Saturday, July 02, 2005

Separating Church & State... With a crowbar

Congress shall make no law respecting an establishment of religion, or prohibiting the free exercise thereof; or abridging the freedom of speech, or of the press; or the right of the people peaceably to assemble, and to petition the government for a redress of grievances.
-First Amendment, U.S. Constitution

Just recently it was decided that the monument of the ten commandments on the Capitol grounds in Austin, TX will be allowed to stay. Conversely it was ordered removed in other cases in other places. Personally I think this was done to allow the Supreme Court to do some backpedaling in the future, but that's just me.
Between the commandment issues and the phrase "under God" in the Pledge I have heard the words "separation of church and state" shouted from the proverbial mountaintops, not to mention my TV.
I've heard of separation of church and state all my life. I never thought about it much. Basically I was given to understand that it meant the government couldn't tell me how to, or to Whom I had to pray (or even if I had to pray at all for that matter) and that was good enough for me.
With all the furor over this so-called separation I decided to look it up for myself. I'm fairly certain that I hadn't really read the Constitution since my high school days of the 80's. I could not find it. Nowhere (and I mean NO-WHERE) does it say "separation of church and state". I put it up top just in case you don't believe me. As it turns out it says almost exactly what I thought it meant. The more I thought about it however, the more it kept nagging at me. The phrasing of "no law...Prohibiting the free exercise thereof" stuck in the back of my mind. Doesn't that suggest to you that the government (Congress in particular) can't tell you that you can't exercise your religious beliefs, ie a monument of say... The 10 commandments?
I'm not a religious man. God and I have an understanding, I ask for very little and He ensures that I get it. Overall I am against moving or removing monuments that have historical connotations, newer monuments not so much, but I have the troubling feeling that government coercion forcing the removal of displays with religious overtones is not the correct interpretation of the first amendment.

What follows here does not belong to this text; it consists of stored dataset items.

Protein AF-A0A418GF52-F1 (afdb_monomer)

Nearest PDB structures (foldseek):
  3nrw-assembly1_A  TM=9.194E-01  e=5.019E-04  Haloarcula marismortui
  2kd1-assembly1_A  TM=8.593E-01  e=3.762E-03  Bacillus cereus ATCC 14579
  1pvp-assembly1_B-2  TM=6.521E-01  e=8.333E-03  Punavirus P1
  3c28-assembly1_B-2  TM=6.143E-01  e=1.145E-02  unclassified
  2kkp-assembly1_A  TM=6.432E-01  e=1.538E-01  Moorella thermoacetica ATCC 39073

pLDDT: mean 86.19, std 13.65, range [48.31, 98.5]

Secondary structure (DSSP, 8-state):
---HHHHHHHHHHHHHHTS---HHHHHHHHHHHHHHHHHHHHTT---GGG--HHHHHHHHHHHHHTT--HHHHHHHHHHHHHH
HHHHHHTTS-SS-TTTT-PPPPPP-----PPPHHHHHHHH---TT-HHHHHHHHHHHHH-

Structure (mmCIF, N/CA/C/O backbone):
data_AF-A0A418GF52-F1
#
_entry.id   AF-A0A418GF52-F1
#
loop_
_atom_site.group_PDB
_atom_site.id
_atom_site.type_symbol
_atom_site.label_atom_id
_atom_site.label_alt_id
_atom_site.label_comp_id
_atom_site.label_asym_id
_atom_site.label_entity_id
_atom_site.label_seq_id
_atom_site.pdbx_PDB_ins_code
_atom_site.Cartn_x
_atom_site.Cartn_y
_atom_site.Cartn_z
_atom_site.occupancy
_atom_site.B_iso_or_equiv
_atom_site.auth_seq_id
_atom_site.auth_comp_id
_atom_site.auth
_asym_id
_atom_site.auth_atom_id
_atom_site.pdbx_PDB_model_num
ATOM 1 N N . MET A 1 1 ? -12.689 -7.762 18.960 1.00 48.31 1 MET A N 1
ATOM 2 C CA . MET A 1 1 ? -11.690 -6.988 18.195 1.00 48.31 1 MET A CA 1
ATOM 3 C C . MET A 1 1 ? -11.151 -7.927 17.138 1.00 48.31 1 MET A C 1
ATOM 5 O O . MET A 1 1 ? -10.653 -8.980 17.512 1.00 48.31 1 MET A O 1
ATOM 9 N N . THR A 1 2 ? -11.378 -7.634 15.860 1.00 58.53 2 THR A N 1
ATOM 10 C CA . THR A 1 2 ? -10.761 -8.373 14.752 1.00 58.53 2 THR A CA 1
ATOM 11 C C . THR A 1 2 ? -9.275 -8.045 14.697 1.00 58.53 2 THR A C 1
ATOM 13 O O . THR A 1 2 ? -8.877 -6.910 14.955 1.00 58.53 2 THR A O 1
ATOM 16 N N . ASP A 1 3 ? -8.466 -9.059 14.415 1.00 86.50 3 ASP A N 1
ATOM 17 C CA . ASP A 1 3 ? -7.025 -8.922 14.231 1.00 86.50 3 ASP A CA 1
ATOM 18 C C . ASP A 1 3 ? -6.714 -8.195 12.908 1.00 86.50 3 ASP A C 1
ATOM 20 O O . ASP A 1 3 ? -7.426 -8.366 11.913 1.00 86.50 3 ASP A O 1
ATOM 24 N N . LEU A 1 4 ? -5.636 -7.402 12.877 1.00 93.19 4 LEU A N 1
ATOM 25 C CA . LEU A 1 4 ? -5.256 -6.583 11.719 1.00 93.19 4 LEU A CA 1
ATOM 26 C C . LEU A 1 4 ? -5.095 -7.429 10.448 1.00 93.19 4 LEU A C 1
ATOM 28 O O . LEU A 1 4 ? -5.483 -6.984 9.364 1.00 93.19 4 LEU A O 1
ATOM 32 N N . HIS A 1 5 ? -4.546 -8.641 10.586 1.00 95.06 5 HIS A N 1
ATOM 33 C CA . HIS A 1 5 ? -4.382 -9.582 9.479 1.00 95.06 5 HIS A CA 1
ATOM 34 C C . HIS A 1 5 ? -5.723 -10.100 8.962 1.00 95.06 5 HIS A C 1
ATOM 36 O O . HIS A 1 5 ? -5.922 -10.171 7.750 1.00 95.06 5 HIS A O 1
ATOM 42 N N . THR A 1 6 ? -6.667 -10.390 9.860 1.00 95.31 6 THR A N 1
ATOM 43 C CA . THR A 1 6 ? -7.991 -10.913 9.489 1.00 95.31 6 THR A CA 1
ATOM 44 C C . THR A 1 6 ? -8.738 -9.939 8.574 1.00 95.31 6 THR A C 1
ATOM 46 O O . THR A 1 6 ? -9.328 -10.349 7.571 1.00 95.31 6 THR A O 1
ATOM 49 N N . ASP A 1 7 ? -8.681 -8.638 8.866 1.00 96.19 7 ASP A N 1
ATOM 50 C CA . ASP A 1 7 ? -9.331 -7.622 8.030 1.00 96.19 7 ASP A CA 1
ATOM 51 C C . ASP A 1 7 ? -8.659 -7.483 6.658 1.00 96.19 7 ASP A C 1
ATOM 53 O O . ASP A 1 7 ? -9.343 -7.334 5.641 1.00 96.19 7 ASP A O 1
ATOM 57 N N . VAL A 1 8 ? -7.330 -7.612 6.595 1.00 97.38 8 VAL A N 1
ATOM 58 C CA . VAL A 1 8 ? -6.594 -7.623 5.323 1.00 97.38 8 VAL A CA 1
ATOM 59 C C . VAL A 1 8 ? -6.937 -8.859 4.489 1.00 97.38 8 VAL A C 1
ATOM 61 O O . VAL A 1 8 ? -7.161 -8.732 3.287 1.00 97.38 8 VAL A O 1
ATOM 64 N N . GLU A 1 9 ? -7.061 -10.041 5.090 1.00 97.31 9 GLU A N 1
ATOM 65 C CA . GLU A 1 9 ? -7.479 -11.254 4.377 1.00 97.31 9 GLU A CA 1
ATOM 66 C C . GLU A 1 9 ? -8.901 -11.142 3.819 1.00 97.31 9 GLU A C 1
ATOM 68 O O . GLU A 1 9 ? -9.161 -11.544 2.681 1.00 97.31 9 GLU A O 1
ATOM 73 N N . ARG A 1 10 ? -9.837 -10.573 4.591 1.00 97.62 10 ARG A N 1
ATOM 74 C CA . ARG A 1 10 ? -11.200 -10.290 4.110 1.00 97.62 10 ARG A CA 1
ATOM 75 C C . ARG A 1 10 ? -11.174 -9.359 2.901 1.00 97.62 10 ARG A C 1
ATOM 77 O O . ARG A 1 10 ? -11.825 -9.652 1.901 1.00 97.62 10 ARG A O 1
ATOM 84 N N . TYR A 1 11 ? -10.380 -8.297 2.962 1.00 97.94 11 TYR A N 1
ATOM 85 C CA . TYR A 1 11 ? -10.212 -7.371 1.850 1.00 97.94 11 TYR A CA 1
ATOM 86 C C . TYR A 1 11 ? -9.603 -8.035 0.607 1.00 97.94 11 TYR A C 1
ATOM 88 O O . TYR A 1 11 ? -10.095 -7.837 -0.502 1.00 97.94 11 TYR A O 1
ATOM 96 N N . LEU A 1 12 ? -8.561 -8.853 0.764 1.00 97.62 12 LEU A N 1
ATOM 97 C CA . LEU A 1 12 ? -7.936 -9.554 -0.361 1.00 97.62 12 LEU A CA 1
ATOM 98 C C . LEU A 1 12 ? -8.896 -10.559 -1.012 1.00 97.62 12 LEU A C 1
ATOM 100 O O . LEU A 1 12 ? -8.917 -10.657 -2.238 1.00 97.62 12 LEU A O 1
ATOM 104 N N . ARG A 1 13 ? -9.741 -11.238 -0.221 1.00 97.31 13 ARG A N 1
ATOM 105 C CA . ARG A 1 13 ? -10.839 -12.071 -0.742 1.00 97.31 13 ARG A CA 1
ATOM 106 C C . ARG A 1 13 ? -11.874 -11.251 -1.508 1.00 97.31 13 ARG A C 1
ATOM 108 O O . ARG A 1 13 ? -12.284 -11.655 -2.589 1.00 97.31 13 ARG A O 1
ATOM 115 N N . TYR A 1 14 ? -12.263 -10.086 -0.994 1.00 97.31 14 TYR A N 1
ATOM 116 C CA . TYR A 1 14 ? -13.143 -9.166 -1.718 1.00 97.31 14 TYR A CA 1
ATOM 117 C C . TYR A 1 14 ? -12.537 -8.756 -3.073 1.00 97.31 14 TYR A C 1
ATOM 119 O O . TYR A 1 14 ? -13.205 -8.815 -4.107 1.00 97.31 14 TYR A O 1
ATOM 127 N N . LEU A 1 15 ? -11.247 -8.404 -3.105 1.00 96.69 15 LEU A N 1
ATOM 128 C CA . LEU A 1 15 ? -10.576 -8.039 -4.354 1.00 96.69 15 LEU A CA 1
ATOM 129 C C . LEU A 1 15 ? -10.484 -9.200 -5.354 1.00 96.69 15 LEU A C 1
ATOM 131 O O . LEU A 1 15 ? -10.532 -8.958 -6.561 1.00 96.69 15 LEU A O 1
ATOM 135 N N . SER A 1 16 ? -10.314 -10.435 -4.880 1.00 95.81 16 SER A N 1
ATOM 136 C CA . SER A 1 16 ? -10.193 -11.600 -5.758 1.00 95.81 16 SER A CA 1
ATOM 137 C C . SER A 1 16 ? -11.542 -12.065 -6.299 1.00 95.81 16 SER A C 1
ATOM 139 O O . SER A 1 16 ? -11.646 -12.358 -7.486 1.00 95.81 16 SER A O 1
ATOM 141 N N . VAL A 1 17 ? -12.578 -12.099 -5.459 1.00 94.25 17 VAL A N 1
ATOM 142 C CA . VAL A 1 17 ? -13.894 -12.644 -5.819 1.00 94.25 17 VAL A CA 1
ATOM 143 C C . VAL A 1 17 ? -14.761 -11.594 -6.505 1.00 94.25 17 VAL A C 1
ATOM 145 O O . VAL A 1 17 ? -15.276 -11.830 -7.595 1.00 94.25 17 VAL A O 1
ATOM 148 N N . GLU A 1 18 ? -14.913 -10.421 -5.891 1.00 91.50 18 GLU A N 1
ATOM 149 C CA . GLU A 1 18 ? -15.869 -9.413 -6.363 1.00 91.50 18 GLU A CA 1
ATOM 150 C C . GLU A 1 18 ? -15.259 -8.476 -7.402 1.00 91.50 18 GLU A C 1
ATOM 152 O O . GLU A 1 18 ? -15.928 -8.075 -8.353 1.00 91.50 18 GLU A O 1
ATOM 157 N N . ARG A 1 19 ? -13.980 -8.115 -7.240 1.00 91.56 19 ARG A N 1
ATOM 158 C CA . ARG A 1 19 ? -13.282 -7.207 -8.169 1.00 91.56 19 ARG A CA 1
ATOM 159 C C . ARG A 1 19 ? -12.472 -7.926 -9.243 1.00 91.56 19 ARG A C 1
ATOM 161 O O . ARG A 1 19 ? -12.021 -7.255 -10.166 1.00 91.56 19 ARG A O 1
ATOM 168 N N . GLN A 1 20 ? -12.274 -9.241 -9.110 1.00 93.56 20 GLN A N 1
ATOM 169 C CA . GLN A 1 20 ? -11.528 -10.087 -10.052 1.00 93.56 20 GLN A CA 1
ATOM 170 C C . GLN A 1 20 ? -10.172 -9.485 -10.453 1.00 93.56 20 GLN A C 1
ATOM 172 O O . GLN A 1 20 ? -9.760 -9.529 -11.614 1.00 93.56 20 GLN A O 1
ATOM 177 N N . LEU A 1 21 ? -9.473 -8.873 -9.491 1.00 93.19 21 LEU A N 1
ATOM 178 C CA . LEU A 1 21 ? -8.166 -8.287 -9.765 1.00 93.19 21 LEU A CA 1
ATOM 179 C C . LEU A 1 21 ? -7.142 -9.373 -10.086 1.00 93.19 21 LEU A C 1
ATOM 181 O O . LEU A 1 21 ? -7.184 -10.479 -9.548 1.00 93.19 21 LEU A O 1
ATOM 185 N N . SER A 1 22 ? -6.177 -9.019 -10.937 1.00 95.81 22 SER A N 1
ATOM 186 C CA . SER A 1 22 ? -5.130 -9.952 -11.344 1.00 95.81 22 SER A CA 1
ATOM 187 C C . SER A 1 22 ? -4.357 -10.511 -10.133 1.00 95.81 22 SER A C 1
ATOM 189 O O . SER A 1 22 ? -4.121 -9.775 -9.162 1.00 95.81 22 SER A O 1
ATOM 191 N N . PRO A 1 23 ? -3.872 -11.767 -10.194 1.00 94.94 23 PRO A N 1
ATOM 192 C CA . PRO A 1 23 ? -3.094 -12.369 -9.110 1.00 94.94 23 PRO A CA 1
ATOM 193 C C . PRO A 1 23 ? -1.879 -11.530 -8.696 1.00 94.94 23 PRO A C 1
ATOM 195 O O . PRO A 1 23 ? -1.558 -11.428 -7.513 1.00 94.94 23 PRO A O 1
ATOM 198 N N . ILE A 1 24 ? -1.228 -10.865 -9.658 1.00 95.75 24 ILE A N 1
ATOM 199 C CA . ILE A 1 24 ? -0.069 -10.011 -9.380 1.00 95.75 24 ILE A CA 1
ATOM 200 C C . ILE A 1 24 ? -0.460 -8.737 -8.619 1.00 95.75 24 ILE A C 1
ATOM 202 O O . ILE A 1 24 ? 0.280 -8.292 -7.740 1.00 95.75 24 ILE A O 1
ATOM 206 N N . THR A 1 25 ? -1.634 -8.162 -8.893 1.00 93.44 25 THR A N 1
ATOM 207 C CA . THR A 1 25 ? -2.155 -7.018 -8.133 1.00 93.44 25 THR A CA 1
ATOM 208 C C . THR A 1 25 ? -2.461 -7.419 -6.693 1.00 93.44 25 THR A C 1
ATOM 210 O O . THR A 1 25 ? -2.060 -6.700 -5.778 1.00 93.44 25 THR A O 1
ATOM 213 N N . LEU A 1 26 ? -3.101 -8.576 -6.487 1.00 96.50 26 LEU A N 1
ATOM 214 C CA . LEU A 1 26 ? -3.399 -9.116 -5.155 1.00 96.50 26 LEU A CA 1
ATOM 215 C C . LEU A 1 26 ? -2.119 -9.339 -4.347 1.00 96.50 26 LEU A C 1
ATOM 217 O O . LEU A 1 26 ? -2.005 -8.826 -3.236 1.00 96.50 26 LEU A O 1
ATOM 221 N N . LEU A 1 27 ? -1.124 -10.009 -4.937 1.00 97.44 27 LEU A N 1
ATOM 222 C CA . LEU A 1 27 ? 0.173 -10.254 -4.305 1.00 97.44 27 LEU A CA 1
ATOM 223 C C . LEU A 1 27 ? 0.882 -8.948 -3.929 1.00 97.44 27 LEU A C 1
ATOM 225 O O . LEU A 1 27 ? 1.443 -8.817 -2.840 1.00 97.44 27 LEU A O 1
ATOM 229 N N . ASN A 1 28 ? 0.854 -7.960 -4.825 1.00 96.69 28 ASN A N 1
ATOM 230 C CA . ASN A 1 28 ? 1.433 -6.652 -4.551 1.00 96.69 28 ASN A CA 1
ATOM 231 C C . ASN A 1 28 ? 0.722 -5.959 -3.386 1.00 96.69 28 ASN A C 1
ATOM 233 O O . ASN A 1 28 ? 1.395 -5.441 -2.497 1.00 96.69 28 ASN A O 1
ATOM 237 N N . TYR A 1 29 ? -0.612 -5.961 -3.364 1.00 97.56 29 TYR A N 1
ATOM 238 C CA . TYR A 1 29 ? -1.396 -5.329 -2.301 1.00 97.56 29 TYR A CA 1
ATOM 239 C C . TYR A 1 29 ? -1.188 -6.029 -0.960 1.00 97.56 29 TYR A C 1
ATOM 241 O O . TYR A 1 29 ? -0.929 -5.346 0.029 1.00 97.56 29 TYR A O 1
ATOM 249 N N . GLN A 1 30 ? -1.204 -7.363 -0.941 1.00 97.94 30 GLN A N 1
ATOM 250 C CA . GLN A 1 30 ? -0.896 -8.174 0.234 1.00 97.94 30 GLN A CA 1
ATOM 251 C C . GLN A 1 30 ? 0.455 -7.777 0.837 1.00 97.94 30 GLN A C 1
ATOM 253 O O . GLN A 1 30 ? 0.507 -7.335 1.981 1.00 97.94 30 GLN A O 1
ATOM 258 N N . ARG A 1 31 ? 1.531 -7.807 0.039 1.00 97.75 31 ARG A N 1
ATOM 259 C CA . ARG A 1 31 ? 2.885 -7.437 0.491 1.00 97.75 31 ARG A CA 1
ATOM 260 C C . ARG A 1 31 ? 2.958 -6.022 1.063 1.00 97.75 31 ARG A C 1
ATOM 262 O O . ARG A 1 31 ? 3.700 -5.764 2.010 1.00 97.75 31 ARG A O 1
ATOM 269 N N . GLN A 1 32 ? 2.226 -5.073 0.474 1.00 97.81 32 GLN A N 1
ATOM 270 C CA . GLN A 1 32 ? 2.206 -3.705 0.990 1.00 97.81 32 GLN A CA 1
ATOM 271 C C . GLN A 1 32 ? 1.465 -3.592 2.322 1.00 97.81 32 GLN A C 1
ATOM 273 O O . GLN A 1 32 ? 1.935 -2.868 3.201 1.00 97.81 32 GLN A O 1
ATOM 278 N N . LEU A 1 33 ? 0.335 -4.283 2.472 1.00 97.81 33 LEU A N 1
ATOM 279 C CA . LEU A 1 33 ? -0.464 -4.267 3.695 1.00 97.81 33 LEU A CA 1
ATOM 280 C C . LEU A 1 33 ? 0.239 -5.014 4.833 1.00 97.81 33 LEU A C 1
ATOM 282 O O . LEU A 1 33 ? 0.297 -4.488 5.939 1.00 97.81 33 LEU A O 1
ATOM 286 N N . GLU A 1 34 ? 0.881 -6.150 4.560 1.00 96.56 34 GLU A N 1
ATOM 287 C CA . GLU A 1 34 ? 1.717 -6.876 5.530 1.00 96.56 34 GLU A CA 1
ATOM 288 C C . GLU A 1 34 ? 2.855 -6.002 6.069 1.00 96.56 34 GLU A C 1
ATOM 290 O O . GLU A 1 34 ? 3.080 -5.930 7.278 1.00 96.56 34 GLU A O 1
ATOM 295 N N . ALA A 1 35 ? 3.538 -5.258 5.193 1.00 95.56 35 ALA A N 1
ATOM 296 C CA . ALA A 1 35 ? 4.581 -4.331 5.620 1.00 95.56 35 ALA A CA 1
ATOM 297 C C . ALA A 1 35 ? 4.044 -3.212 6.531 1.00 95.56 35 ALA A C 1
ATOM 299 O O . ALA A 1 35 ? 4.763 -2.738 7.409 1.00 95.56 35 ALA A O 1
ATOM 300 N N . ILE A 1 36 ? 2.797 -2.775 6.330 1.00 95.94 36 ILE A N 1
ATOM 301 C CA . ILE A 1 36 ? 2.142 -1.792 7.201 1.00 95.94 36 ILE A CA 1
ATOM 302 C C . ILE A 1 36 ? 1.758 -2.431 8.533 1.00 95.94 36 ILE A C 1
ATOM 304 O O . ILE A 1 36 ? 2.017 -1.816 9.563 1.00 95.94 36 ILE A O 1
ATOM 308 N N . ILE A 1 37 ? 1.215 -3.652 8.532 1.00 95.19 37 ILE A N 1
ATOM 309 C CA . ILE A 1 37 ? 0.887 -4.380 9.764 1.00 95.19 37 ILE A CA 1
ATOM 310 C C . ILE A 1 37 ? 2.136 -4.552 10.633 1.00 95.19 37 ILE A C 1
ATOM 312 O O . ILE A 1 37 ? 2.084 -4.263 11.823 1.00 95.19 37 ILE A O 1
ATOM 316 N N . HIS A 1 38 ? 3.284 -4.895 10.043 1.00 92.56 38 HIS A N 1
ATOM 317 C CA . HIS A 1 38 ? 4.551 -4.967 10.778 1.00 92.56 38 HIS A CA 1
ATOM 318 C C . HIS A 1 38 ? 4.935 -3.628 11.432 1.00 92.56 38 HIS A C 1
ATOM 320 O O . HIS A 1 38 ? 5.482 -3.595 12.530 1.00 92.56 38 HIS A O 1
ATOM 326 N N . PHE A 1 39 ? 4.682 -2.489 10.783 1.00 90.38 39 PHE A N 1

At September 19, 2005 2:36 PM, Blogger Toad734 said...

It is when the government is the one endorsing the religion. In these cases you are talking about the State has went out of their way to add a religious artifact in a religious, not historical context.

FYI the word gun is also never mentioned in the Constitution; neither is Jesus, God, Christian or Christianity.

I guess my point is that most people forget about the 1st part of that phrase: Congress shall make no law respecting an establishment of religion. I interpret that to mean that the government cannot make any laws based on Christian/Religious principles nor can it recognize on religion over another, then the rest of the phrase means that the Government cannot deny you from practicing the religion of your choice.

That basically means that personally you can hang up all the 10 commandment you want on your private property and that you may pray as many times as you want in the church of your choosing. And it should mean that Mormons can have more than one wife and Rastafarians can smoke weed but we know that is not the case. As with any part of the constitution it gives you rights up to the point where your rights start to infringe upon other people's rights and current laws which is exactly what the 10 commandments hanging in my courthouse or paid for by my tax dollars does.

Although I would have to say I completely agree with the Supreme Court in that when the 10 commandments are displayed in a historical context along with Hammurabi's code of laws or the Magna Carta then that is fine.